Data for analysis section start
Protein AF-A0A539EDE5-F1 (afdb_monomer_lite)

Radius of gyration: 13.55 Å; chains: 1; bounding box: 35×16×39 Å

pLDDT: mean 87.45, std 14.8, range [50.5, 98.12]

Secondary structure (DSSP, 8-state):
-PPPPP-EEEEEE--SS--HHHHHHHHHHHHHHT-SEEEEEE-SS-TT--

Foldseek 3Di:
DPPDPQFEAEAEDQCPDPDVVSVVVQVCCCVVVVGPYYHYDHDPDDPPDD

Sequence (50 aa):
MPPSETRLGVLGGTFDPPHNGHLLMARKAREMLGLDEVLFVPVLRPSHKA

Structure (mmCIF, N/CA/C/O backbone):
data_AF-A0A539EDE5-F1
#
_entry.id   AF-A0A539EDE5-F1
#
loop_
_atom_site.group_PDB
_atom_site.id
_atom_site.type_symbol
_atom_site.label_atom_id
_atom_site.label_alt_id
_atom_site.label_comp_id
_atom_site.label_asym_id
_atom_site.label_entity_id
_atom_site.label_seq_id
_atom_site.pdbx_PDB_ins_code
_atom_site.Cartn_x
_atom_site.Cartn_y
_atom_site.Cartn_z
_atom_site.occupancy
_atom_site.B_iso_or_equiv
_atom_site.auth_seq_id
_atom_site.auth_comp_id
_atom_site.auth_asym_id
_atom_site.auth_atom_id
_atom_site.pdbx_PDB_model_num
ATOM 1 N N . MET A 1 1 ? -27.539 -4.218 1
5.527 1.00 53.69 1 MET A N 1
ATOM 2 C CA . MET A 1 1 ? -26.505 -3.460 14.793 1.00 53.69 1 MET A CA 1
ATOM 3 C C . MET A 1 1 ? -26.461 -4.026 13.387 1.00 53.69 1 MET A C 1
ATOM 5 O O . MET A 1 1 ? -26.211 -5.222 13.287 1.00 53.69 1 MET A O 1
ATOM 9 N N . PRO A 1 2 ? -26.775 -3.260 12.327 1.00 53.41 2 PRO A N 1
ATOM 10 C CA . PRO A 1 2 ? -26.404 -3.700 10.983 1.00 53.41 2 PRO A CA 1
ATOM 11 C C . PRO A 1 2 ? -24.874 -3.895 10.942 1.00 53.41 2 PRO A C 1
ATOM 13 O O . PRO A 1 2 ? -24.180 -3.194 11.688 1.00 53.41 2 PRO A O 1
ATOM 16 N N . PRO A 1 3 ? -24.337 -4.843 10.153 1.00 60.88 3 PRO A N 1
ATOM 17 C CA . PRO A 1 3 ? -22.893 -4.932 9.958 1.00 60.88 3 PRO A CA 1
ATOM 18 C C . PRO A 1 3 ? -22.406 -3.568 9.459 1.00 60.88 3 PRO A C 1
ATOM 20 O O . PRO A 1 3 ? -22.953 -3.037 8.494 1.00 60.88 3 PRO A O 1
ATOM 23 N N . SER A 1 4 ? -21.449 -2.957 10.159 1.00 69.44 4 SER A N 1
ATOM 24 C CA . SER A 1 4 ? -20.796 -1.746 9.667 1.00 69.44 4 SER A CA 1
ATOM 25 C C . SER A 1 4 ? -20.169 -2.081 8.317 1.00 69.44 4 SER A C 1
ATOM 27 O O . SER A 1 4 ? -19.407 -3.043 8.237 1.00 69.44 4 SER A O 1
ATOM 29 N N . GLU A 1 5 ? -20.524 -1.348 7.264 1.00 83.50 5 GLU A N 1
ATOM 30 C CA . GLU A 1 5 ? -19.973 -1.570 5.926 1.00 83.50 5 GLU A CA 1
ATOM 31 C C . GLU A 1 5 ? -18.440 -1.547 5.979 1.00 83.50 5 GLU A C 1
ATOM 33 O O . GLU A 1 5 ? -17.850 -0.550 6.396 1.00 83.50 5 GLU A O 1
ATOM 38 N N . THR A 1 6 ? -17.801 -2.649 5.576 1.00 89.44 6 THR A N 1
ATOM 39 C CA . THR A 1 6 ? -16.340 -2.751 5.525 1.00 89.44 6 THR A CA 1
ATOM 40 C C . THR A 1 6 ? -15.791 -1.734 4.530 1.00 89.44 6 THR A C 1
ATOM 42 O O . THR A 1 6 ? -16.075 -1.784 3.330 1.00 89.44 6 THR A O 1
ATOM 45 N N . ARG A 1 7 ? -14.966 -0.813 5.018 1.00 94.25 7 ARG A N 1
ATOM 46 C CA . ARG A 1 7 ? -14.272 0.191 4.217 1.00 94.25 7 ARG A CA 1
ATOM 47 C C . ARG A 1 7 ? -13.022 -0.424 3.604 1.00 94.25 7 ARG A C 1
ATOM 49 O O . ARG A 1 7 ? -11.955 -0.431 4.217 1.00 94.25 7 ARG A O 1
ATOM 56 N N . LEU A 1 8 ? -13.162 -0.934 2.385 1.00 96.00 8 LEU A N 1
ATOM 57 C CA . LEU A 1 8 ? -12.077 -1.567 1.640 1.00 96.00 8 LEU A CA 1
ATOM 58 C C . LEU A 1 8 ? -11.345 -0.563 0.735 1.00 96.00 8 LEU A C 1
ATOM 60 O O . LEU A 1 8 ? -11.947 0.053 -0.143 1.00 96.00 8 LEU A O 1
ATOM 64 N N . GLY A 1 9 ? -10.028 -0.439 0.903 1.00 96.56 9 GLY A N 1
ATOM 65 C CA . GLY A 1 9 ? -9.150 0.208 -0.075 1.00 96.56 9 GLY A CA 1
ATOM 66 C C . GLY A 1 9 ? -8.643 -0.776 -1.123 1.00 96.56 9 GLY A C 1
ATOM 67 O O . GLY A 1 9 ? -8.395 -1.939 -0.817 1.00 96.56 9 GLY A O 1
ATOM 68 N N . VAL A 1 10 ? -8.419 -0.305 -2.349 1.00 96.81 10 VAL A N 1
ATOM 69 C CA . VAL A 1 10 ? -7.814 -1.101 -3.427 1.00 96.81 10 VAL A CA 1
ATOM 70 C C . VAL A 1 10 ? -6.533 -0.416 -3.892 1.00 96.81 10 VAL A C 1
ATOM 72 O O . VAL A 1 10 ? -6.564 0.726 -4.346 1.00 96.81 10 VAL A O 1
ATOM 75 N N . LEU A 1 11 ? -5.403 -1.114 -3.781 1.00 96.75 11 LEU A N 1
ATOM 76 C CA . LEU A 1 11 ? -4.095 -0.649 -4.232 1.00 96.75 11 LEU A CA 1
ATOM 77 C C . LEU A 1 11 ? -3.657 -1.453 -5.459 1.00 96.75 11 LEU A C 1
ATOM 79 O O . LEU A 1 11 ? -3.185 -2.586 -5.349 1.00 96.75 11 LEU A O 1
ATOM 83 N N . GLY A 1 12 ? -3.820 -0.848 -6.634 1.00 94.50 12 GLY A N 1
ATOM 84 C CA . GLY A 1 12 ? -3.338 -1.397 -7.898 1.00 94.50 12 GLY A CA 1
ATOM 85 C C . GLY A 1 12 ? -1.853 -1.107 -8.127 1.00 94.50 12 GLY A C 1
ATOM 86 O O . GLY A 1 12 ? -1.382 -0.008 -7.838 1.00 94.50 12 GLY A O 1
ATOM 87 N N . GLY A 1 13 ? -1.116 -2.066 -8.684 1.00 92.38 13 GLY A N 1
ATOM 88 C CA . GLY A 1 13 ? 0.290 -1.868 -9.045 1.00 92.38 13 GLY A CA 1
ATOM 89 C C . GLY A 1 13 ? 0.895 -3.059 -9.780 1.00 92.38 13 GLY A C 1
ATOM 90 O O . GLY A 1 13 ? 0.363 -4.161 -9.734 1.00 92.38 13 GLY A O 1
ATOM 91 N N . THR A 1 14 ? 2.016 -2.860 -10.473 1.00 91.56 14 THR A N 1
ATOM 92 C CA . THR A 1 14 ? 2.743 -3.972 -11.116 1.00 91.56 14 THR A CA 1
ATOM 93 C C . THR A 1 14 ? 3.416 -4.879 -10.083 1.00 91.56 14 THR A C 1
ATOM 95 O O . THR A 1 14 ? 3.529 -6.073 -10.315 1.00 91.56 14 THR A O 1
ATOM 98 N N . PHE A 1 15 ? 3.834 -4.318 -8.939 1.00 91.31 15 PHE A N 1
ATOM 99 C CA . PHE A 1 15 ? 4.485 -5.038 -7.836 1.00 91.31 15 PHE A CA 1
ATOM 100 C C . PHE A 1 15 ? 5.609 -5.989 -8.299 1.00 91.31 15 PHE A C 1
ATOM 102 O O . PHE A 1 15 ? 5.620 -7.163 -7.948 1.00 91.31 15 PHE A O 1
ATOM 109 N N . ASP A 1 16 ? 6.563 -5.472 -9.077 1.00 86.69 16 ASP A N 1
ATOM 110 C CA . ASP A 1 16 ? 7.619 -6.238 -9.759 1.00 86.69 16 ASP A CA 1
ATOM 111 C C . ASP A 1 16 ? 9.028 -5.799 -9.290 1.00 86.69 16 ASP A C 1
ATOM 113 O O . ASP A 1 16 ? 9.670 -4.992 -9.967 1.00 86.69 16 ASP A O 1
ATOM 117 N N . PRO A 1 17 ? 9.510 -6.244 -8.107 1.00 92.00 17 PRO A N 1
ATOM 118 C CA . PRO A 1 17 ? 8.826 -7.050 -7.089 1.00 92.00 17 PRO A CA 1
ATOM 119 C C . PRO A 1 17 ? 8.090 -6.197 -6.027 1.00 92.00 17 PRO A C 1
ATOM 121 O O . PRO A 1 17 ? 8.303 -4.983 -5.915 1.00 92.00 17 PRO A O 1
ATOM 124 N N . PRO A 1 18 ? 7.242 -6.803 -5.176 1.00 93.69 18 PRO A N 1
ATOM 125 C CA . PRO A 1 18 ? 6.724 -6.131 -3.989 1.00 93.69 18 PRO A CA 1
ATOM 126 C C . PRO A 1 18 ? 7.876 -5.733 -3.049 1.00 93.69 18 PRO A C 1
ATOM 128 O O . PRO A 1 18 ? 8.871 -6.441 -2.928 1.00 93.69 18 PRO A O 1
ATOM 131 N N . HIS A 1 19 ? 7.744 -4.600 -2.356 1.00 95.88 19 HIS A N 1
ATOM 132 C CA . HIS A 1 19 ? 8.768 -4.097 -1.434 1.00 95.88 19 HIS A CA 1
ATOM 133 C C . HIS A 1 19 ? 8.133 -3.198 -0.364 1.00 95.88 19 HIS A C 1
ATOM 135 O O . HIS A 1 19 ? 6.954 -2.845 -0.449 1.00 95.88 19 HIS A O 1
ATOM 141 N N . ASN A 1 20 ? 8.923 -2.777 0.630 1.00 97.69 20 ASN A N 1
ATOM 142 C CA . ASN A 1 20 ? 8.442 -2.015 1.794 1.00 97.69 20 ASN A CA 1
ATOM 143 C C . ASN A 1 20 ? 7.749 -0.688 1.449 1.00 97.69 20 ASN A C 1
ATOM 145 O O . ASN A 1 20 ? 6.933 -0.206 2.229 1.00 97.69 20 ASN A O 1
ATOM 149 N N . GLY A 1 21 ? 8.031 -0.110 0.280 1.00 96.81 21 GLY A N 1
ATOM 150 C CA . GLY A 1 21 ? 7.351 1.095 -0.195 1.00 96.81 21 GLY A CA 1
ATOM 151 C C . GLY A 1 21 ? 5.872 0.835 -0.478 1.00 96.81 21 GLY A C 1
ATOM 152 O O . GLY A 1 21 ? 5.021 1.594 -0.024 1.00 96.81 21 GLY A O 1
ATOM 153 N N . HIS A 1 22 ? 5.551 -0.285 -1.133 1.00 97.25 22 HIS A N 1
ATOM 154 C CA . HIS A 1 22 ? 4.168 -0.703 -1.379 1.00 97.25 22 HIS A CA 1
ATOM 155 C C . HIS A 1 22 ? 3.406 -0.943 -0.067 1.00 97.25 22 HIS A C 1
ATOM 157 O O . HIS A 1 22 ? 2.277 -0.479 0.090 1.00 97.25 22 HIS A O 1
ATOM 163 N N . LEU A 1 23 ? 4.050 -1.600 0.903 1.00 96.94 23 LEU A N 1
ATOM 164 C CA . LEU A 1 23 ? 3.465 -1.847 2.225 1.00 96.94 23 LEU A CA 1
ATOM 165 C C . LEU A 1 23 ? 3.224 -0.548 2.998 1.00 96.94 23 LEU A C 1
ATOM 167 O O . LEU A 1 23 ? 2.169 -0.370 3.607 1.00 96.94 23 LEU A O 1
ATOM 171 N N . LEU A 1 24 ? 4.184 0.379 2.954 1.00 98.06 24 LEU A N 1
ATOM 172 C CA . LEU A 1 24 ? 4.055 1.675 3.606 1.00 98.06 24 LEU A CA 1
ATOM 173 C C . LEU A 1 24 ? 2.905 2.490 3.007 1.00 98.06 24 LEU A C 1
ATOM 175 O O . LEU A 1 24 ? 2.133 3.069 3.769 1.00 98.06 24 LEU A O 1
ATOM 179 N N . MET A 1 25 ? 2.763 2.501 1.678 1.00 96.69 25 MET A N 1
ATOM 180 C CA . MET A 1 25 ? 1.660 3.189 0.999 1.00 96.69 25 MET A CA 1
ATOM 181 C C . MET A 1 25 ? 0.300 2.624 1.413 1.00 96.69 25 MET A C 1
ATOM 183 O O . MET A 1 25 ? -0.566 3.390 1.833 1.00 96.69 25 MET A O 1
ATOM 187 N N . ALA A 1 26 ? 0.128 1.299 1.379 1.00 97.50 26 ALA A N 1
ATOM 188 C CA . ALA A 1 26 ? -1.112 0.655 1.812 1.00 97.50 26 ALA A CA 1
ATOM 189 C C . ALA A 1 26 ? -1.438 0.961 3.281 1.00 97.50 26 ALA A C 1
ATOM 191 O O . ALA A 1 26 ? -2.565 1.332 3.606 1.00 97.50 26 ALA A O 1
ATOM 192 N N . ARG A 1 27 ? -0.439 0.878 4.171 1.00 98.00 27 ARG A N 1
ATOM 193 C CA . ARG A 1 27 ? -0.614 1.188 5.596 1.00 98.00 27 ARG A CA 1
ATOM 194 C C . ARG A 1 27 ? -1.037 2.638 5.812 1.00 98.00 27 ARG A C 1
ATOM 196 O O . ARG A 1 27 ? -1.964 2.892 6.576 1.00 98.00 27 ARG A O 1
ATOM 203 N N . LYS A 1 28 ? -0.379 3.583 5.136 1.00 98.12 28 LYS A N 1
Data for analysis section end
Data for analysis section start
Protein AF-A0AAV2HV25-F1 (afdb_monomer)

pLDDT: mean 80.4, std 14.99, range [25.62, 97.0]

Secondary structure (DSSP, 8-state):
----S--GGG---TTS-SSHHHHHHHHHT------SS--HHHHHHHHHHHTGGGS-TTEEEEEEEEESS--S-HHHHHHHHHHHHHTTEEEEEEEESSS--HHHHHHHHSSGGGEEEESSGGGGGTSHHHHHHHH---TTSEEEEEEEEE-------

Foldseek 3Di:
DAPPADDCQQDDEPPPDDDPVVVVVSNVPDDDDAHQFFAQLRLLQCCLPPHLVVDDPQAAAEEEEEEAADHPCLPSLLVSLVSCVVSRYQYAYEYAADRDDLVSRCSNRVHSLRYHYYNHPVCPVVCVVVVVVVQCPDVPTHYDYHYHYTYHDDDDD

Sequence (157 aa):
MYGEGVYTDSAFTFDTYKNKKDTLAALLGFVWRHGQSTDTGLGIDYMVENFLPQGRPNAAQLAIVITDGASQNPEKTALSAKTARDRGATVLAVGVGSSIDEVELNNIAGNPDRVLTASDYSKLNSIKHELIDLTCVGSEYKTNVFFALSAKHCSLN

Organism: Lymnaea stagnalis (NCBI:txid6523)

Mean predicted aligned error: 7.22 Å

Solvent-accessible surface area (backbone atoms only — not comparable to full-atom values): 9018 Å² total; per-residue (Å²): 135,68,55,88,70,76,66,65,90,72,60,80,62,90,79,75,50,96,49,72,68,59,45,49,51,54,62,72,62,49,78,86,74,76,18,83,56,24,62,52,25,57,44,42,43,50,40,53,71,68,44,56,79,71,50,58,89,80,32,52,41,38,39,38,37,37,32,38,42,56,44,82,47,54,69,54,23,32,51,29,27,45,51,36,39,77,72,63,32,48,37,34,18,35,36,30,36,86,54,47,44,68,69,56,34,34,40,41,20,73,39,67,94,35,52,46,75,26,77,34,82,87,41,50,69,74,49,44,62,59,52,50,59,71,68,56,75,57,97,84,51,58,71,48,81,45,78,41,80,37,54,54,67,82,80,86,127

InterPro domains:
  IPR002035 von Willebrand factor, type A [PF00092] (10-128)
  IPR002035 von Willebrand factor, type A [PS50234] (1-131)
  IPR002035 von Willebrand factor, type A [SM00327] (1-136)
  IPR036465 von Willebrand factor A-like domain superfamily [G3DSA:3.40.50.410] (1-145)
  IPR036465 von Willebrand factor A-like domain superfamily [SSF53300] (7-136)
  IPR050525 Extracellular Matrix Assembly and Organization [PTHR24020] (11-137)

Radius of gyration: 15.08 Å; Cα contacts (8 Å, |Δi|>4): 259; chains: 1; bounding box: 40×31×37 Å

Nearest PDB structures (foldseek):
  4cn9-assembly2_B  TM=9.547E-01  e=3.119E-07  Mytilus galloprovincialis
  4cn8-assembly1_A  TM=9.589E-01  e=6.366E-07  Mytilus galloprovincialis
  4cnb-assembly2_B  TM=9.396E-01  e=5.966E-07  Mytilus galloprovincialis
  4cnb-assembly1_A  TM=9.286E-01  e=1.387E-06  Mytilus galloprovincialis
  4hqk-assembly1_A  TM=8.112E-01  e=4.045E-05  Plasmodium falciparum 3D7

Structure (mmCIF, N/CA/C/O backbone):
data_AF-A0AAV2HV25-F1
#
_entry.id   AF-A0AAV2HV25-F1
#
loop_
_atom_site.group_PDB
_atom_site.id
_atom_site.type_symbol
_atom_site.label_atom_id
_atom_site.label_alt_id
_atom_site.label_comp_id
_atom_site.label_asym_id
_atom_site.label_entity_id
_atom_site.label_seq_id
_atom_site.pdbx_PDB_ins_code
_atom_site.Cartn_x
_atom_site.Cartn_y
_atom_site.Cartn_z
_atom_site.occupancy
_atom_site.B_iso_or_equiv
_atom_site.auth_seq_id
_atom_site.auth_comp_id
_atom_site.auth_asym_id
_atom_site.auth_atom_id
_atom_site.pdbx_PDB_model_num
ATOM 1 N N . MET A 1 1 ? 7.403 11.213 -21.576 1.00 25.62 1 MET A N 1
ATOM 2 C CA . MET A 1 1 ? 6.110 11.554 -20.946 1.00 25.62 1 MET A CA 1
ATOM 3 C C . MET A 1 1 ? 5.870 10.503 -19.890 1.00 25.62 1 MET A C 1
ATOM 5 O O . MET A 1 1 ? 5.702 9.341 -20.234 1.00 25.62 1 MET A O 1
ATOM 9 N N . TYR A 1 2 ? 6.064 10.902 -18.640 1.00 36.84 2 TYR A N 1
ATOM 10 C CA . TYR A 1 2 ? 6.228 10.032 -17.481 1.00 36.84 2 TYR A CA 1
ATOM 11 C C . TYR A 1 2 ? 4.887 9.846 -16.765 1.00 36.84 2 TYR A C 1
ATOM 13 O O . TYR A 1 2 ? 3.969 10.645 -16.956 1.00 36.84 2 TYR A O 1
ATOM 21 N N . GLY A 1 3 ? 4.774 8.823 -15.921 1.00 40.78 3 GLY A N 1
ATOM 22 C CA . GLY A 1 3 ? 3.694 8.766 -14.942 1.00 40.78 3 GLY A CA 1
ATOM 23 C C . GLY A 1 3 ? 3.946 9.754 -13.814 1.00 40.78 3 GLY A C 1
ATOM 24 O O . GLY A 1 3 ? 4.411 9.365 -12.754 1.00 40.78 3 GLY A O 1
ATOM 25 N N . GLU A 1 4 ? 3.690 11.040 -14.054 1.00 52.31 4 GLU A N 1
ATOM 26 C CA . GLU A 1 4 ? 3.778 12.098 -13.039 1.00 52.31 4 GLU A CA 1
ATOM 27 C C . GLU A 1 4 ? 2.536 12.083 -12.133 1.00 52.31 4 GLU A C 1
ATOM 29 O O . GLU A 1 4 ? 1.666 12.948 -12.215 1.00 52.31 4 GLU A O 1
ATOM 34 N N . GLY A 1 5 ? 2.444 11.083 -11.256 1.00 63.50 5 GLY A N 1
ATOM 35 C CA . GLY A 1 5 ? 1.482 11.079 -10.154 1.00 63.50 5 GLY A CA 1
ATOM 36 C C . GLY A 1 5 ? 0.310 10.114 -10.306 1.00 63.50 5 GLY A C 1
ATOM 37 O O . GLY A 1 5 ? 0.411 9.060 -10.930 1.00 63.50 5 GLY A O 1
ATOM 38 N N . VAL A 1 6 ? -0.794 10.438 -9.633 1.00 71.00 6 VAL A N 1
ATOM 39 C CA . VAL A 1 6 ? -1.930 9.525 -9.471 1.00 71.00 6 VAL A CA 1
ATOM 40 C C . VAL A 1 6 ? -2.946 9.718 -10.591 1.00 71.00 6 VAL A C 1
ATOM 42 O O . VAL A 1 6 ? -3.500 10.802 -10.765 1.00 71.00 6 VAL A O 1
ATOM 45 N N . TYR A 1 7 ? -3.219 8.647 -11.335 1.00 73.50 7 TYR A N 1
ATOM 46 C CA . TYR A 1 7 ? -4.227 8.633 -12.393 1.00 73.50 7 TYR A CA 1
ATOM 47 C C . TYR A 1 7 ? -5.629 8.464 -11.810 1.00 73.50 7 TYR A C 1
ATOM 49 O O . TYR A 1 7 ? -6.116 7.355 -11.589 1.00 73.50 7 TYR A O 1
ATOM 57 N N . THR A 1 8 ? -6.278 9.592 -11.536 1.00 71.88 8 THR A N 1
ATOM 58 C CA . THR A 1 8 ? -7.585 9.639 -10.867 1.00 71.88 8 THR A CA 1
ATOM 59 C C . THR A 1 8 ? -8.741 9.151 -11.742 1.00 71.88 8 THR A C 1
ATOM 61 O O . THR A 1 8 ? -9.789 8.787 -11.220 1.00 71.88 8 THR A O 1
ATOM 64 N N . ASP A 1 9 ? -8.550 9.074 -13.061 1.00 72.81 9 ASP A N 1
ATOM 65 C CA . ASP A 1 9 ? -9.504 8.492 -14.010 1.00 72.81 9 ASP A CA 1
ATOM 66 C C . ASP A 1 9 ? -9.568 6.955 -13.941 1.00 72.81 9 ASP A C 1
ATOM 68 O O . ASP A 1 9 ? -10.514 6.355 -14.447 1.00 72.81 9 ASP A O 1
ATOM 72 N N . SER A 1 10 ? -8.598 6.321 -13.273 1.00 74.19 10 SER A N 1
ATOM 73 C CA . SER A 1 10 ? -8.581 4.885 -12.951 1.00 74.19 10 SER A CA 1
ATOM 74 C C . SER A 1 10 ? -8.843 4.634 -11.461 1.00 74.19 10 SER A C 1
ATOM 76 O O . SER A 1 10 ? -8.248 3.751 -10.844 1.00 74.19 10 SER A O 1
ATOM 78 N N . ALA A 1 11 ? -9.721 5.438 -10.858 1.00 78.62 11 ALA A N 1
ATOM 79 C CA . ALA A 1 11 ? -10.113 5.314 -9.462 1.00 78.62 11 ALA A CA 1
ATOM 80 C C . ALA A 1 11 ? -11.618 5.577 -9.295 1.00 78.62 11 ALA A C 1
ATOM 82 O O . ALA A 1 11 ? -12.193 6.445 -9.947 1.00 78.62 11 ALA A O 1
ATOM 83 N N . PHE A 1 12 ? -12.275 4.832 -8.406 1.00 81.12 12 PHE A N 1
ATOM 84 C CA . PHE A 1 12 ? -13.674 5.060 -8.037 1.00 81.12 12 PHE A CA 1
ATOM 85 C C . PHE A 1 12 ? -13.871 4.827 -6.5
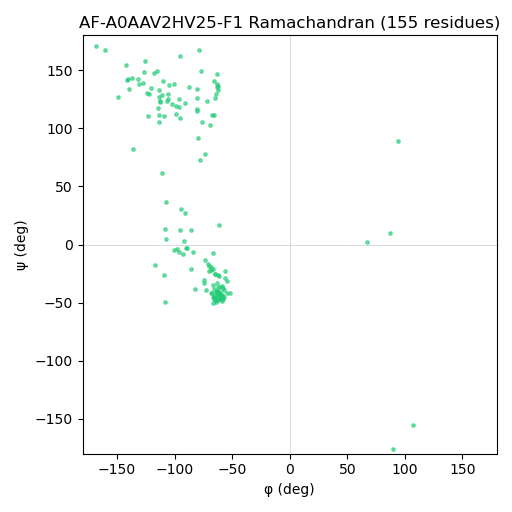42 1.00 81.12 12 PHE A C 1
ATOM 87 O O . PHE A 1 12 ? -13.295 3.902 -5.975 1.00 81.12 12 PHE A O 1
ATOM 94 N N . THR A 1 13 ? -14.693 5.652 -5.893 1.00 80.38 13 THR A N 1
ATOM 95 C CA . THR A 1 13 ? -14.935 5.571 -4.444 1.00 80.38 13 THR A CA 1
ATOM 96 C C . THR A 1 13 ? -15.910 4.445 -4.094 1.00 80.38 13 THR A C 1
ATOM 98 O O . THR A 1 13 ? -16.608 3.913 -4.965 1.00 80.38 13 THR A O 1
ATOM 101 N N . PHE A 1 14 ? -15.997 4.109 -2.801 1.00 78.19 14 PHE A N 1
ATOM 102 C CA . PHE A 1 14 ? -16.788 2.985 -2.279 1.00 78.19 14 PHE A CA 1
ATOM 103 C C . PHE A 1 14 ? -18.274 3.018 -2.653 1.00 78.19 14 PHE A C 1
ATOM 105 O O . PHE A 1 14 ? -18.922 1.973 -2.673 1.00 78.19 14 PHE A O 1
Data for analysis section end
- [Activity] Using the data above, tally each line in which "gyration" appears and give the number with no other words.

- [Exercise result] 2